Com o tempo, no entanto, os problemas e vivências das duas podem mostrar que têm mais em comum simplesmente existindo juntas do que imaginavam.
Caindo de Paraquedas é um livro excelente. Fazia tempo que uma leitura longa não me fisgava do jeito que essa fisgou. Toda a história que Kelly Yang está contando aqui é de partir o coração e reparar alguns pedacinhos dele.
Os pontos de vista das personagens se dividem de capítulo em capítulo. É um livro sobre conflitos, e desenvolve cada um deles bem demais. Suas protagonistas pertencem a realidades completamente diferentes e, ainda assim, estão sujeitas aos mesmos horrores do dia a dia: racismo, assédio, violência sexual, misoginia.
É com maestria que a autora conversa sobre esses problemas, nos mostrando as injustiças absurdas pelas quais Dani e Claire têm que passar simplesmente por existirem. Como garotas não branca, principalmente, os horrores são ainda maiores.
Dani, por ser filha de uma mulher filipina, bolsista e dependente da "boa vontade" da escola, precisa tomar cuidado com o que diz e como diz. O mundo mostra a ela que não é seu direito levantar a voz, porque ninguém vai ouvir. E é irônico, considerando que Dani é uma grande oradora, a melhor da sua turma de debates. É desesperador, porque queremos que ela levante a voz, mas ela precisa encontrar força para isso.
Claire, por outro lado, apesar de todo privilégio, dinheiro e status, não está livre de sofrer e de ser silenciada. Ela está "livre" ali na América, mas, ao mesmo tempo, tem que tomar cuidado com tudo que faz, e como faz, e com quem faz.
Caindo de Paraquedas mostra as injustiças e os terrores que qualquer jovem garota pode sofrer ao viver e existir, e é revoltante e faz com que a gente queira mastigar as páginas do livro.
As questões envolvendo assédio sexual, violência sexual, racismo e misoginia são escancaradas com o passar das páginas. E vêm dos lugares mais inesperados, porque é assim que acontece no dia a dia. Você se sente segura, e então o mundo puxa o tapete sob seus pés. Não importa sua origem, seu status, quanto dinheiro você tenha; existir enquanto mulher (cis ou trans) é um risco.
E é tão doloroso quando as garotas percebem isso. Quando o mundo de possibilidades e sonhos é estilhaçado diante delas, porque elas veem o lado horrível dele. E é enfurecedor como esse mundo de privilégios trata as situações, porque Kelly Yang usa seu livro para fazer uma grave denúncia à maneira com que o ambiente acadêmico lida com problemas no corpo docente e aluno privilegiados.
É um retrato do mundo. Basta ter um pouco de dinheiro, de fama, de carisma, e acusações graves de racismo, estupro e assédio não caem sobre a cabeça dessas pessoas.

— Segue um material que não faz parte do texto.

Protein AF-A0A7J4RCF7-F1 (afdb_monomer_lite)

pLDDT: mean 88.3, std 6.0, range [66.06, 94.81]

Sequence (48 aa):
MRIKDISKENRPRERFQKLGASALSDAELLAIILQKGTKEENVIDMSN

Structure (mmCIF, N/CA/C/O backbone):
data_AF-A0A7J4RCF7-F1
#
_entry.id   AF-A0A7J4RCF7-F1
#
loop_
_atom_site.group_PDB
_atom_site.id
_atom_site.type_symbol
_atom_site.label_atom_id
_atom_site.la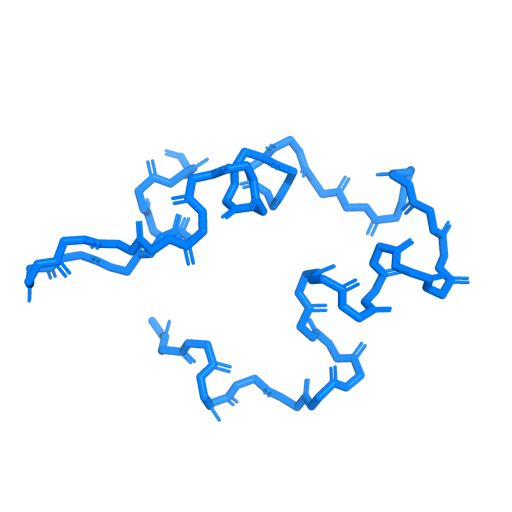bel_alt_id
_atom_site.label_comp_id
_atom_site.label_asym_id
_atom_site.label_entity_id
_atom_site.label_seq_id
_atom_site.pdbx_PDB_ins_code
_atom_site.Cartn_x
_atom_site.Cartn_y
_atom_site.Cartn_z
_atom_site.occupancy
_atom_site.B_iso_or_equiv
_atom_site.auth_seq_id
_atom_site.auth_comp_id
_atom_site.auth_asym_id
_atom_site.auth_atom_id
_atom_site.pdbx_PDB_model_num
ATOM 1 N N . MET A 1 1 ? -13.246 -0.848 -0.500 1.00 66.06 1 MET A N 1
ATOM 2 C CA . MET A 1 1 ? -13.011 -2.264 -0.903 1.00 66.06 1 MET A CA 1
ATOM 3 C C . MET A 1 1 ? -11.896 -2.814 -0.020 1.00 66.06 1 MET A C 1
ATOM 5 O O . MET A 1 1 ? -10.906 -2.119 0.142 1.00 66.06 1 MET A O 1
ATOM 9 N N . ARG A 1 2 ? -12.019 -3.974 0.641 1.00 72.94 2 ARG A N 1
ATOM 10 C CA . ARG A 1 2 ? -10.957 -4.403 1.575 1.00 72.94 2 ARG A CA 1
ATOM 11 C C . ARG A 1 2 ? -9.825 -5.082 0.795 1.00 72.94 2 ARG A C 1
ATOM 13 O O . ARG A 1 2 ? -10.083 -5.779 -0.175 1.00 72.94 2 ARG A O 1
ATOM 20 N N . ILE A 1 3 ? -8.572 -4.972 1.254 1.00 75.19 3 ILE A N 1
ATOM 21 C CA . ILE A 1 3 ? -7.406 -5.613 0.591 1.00 75.19 3 ILE A CA 1
ATOM 22 C C . ILE A 1 3 ? -7.588 -7.129 0.399 1.00 75.19 3 ILE A C 1
ATOM 24 O O . ILE A 1 3 ? -7.070 -7.716 -0.549 1.00 75.19 3 ILE A O 1
ATOM 28 N N . LYS A 1 4 ? -8.351 -7.780 1.283 1.00 77.50 4 LYS A N 1
ATOM 29 C CA . LYS A 1 4 ? -8.691 -9.205 1.165 1.00 77.50 4 LYS A CA 1
ATOM 30 C C . LYS A 1 4 ? -9.564 -9.537 -0.053 1.00 77.50 4 LYS A C 1
ATOM 32 O O . LYS A 1 4 ? -9.510 -10.675 -0.501 1.00 77.50 4 LYS A O 1
ATOM 37 N N . ASP A 1 5 ? -10.298 -8.559 -0.576 1.00 83.94 5 ASP A N 1
ATOM 38 C CA . ASP A 1 5 ? -11.173 -8.693 -1.744 1.00 83.94 5 ASP A CA 1
ATOM 39 C C . ASP A 1 5 ? -10.378 -8.534 -3.059 1.00 83.94 5 ASP A C 1
ATOM 41 O O . ASP A 1 5 ? -10.890 -8.816 -4.137 1.00 83.94 5 ASP A O 1
ATOM 45 N N . ILE A 1 6 ? -9.111 -8.104 -2.975 1.00 84.38 6 ILE A N 1
ATOM 46 C CA . ILE A 1 6 ? -8.190 -7.982 -4.108 1.00 84.38 6 ILE A CA 1
ATOM 47 C C . ILE A 1 6 ? -7.449 -9.313 -4.291 1.00 84.38 6 ILE A C 1
ATOM 49 O O . ILE A 1 6 ? -6.832 -9.834 -3.345 1.00 84.38 6 ILE A O 1
ATOM 53 N N . SER A 1 7 ? -7.469 -9.842 -5.522 1.00 88.75 7 SER A N 1
ATOM 54 C CA . SER A 1 7 ? -6.648 -10.988 -5.936 1.00 88.75 7 SER A CA 1
ATOM 55 C C . SER A 1 7 ? -5.199 -10.774 -5.519 1.00 88.75 7 SER A C 1
ATOM 57 O O . SER A 1 7 ? -4.676 -9.672 -5.659 1.00 88.75 7 SER A O 1
ATOM 59 N N . LYS A 1 8 ? -4.525 -11.816 -5.016 1.00 86.44 8 LYS A N 1
ATOM 60 C CA . LYS A 1 8 ? -3.155 -11.691 -4.484 1.00 86.44 8 LYS A CA 1
ATOM 61 C C . LYS A 1 8 ? -2.206 -10.985 -5.456 1.00 86.44 8 LYS A C 1
ATOM 63 O O . LYS A 1 8 ? -1.470 -10.107 -5.036 1.00 86.44 8 LYS A O 1
ATOM 68 N N . GLU A 1 9 ? -2.289 -11.315 -6.740 1.00 87.94 9 GLU A N 1
ATOM 69 C CA . GLU A 1 9 ? -1.480 -10.714 -7.809 1.00 87.94 9 GLU A CA 1
ATOM 70 C C . GLU A 1 9 ? -1.710 -9.212 -8.017 1.00 87.94 9 GLU A C 1
ATOM 72 O O . GLU A 1 9 ? -0.817 -8.519 -8.492 1.00 87.94 9 GLU A O 1
ATOM 77 N N . ASN A 1 10 ? -2.887 -8.713 -7.638 1.00 87.25 10 ASN A N 1
ATOM 78 C CA . ASN A 1 10 ? -3.279 -7.316 -7.780 1.00 87.25 10 ASN A CA 1
ATOM 79 C C . ASN A 1 10 ? -3.079 -6.514 -6.492 1.00 87.25 10 ASN A C 1
ATOM 81 O O . ASN A 1 10 ? -3.319 -5.310 -6.486 1.00 87.25 10 ASN A O 1
ATOM 85 N N . ARG A 1 11 ? -2.656 -7.148 -5.390 1.00 90.12 11 ARG A N 1
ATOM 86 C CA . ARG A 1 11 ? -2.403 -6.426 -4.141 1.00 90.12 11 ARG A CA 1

"- Quando nós caímos, é queda livre."
E vai de micro-agressões, como comentários racistas, descrédito por qualquer coisa que personagens não brancos tentem fazer, misoginia velada; até as agressões que deixam cicatrizes emocionais e psicológicas, conforme os avisos de conteúdo no início do livro (estupro e assédio sexual).
Mas ainda que seja um cenário desolador, não é vazio de esperança. Porque Caindo de Paraquedas mostra a força dessas garotas. Mostra que, apesar das injustiças e do sistema falho, ainda dá pra falar. Ainda tem espaço para levantar a voz. Elas não estão sozinhas, e nunca vão estar.

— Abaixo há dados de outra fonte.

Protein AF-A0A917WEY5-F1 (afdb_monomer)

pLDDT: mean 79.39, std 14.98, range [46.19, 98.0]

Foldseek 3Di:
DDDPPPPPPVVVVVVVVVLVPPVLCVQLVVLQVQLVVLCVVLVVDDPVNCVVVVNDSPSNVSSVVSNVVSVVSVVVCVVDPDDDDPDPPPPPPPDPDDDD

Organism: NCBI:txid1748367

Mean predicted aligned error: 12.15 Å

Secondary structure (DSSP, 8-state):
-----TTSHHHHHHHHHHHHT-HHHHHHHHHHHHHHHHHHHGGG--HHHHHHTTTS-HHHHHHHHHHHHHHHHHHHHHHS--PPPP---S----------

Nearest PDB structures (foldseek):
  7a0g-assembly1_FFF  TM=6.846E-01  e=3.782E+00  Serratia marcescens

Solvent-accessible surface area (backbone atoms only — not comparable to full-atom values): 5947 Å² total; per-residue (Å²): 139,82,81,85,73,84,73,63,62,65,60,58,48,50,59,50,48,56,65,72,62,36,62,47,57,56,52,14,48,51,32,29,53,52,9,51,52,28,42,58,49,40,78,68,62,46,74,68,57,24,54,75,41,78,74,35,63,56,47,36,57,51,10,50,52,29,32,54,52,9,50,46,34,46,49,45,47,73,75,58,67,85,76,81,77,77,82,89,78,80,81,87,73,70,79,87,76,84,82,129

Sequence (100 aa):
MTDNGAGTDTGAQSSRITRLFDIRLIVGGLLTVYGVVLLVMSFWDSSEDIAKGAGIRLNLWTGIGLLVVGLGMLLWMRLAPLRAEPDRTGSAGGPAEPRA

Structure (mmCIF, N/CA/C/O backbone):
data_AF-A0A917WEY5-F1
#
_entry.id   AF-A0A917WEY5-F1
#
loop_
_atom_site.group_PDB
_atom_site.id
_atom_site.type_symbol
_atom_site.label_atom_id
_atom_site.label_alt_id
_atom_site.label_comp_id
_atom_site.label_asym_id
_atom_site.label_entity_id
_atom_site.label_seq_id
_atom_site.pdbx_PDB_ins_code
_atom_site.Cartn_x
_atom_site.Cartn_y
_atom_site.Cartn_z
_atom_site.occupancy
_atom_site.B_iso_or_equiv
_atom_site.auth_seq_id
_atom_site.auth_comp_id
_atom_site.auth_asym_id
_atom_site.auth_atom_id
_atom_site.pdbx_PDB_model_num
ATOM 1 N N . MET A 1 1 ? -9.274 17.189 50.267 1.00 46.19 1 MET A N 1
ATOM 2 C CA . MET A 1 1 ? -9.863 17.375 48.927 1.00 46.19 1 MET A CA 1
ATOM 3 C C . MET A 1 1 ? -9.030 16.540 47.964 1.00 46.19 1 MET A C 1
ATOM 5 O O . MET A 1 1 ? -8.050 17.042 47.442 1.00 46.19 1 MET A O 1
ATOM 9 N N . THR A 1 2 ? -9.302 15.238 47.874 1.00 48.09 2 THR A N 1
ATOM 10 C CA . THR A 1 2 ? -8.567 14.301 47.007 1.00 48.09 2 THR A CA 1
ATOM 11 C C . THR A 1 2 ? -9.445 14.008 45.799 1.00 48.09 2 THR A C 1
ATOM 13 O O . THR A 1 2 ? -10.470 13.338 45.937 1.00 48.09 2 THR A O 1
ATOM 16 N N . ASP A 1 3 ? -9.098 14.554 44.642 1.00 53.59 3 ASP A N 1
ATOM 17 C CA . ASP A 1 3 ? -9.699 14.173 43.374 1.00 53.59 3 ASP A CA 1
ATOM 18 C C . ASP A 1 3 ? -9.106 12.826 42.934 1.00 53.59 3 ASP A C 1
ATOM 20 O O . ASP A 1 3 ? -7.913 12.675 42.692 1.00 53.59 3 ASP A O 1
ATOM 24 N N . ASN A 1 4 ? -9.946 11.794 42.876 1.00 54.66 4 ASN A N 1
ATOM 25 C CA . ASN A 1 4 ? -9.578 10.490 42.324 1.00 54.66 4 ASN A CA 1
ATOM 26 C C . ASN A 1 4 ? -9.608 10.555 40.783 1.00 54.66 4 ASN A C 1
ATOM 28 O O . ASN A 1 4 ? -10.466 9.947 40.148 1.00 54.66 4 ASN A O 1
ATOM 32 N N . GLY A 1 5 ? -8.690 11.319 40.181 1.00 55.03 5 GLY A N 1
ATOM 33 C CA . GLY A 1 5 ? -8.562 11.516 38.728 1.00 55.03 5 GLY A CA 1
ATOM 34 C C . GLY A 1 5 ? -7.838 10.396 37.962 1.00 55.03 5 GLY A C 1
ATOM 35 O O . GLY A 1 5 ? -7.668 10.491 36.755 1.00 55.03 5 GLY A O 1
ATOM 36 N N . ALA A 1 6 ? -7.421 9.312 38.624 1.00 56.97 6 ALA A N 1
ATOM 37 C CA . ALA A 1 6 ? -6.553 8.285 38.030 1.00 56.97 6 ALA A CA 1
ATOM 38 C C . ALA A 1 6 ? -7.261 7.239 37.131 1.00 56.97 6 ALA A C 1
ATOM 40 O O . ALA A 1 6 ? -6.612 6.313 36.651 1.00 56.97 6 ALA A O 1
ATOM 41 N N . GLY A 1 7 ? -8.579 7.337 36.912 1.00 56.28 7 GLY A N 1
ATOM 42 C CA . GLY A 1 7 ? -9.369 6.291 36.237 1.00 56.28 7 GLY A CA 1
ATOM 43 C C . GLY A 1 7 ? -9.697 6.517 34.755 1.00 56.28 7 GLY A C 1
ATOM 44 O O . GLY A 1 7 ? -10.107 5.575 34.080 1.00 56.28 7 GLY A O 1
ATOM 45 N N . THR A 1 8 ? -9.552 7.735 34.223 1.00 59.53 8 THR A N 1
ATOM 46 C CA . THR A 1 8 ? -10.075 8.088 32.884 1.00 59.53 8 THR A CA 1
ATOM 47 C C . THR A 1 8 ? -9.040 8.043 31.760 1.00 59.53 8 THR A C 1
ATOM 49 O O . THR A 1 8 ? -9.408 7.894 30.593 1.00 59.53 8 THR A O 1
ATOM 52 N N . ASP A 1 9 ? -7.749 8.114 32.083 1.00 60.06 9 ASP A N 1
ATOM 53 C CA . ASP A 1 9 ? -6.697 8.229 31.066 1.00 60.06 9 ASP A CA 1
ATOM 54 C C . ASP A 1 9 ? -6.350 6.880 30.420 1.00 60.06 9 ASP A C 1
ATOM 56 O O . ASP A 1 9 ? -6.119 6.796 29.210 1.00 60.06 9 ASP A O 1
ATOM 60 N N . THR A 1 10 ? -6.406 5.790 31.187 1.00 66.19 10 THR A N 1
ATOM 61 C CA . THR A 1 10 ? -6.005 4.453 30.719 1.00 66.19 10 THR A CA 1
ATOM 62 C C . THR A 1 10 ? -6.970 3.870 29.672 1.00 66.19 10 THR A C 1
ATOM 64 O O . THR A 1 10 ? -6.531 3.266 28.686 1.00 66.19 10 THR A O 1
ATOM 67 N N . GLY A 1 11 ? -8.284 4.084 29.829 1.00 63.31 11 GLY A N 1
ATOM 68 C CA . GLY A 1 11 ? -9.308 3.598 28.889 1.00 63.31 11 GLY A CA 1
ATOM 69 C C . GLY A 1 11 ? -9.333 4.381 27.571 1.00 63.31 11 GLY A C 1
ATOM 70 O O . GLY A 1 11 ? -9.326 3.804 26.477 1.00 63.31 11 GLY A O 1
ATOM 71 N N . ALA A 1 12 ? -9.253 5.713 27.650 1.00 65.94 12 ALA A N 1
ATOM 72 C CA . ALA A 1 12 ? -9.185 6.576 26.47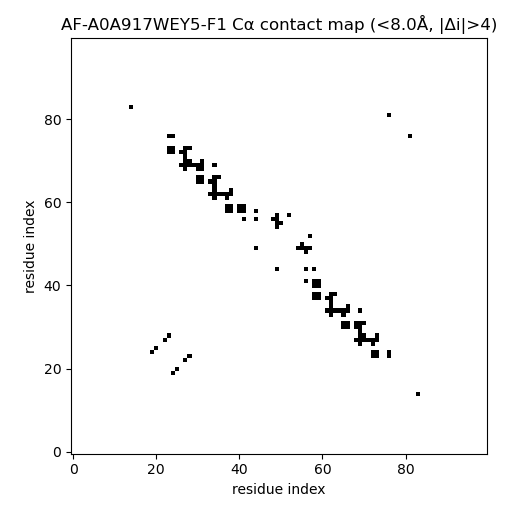2 1.00 65.94 12 ALA A CA 1
ATOM 73 C C . ALA A 1 12 ? -7.906 6.338 25.650 1.00 65.94 12 ALA A C 1
ATOM 75 O O . ALA A 1 12 ? -7.951 6.394 24.417 1.00 65.94 12 ALA A O 1
ATOM 76 N N . GLN A 1 13 ? -6.779 6.041 26.306 1.00 65.75 13 GLN A N 1
ATOM 77 C CA . GLN A 1 13 ? -5.524 5.700 25.639 1.00 65.75 13 GLN A CA 1
ATOM 78 C C . GLN A 1 13 ? -5.598 4.336 24.939 1.00 65.75 13 GLN A C 1
ATOM 80 O O . GLN A 1 13 ? -5.231 4.249 23.765 1.00 65.75 13 GLN A O 1
ATOM 85 N N . SER A 1 14 ? -6.168 3.311 25.584 1.00 66.75 14 SER A N 1
ATOM 86 C CA . SER A 1 14 ? -6.359 1.983 24.974 1.00 66.75 14 SER A CA 1
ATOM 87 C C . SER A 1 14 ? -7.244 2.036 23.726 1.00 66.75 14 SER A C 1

O nome do livro, aliás, tem uma conexão muito legal com a questão dos Paraquedistas - que são os adolescentes imigrantes que vêm participar do programa de estudos nessa escola. O que significa ser um Paraquedista, e o que significa viver caindo de paraquedas, é essencial para a jornada da protagonista que literalmente cai ali de paraquedas, e a que é forçada a pular.
A edição da Naci tá linda. Eu adorei a capa brasileira (a arte é bem mais bonita que a gringa!), gostei dos detalhes da diagramação, que é confortável pra leitura. A tradução de Ana Beatriz Omuro ficou excelente!
Caindo de Paraquedas é um livro forte sobre resistência. Fala sobre juventude e os perrengues de pessoas não brancas ocupando espaços que, até então, "pertenciam" aos brancos. Fala sobre diferença de classe, opressão financeira e misógina, e termina num tom agridoce que dá esperança num cenário até então injusto.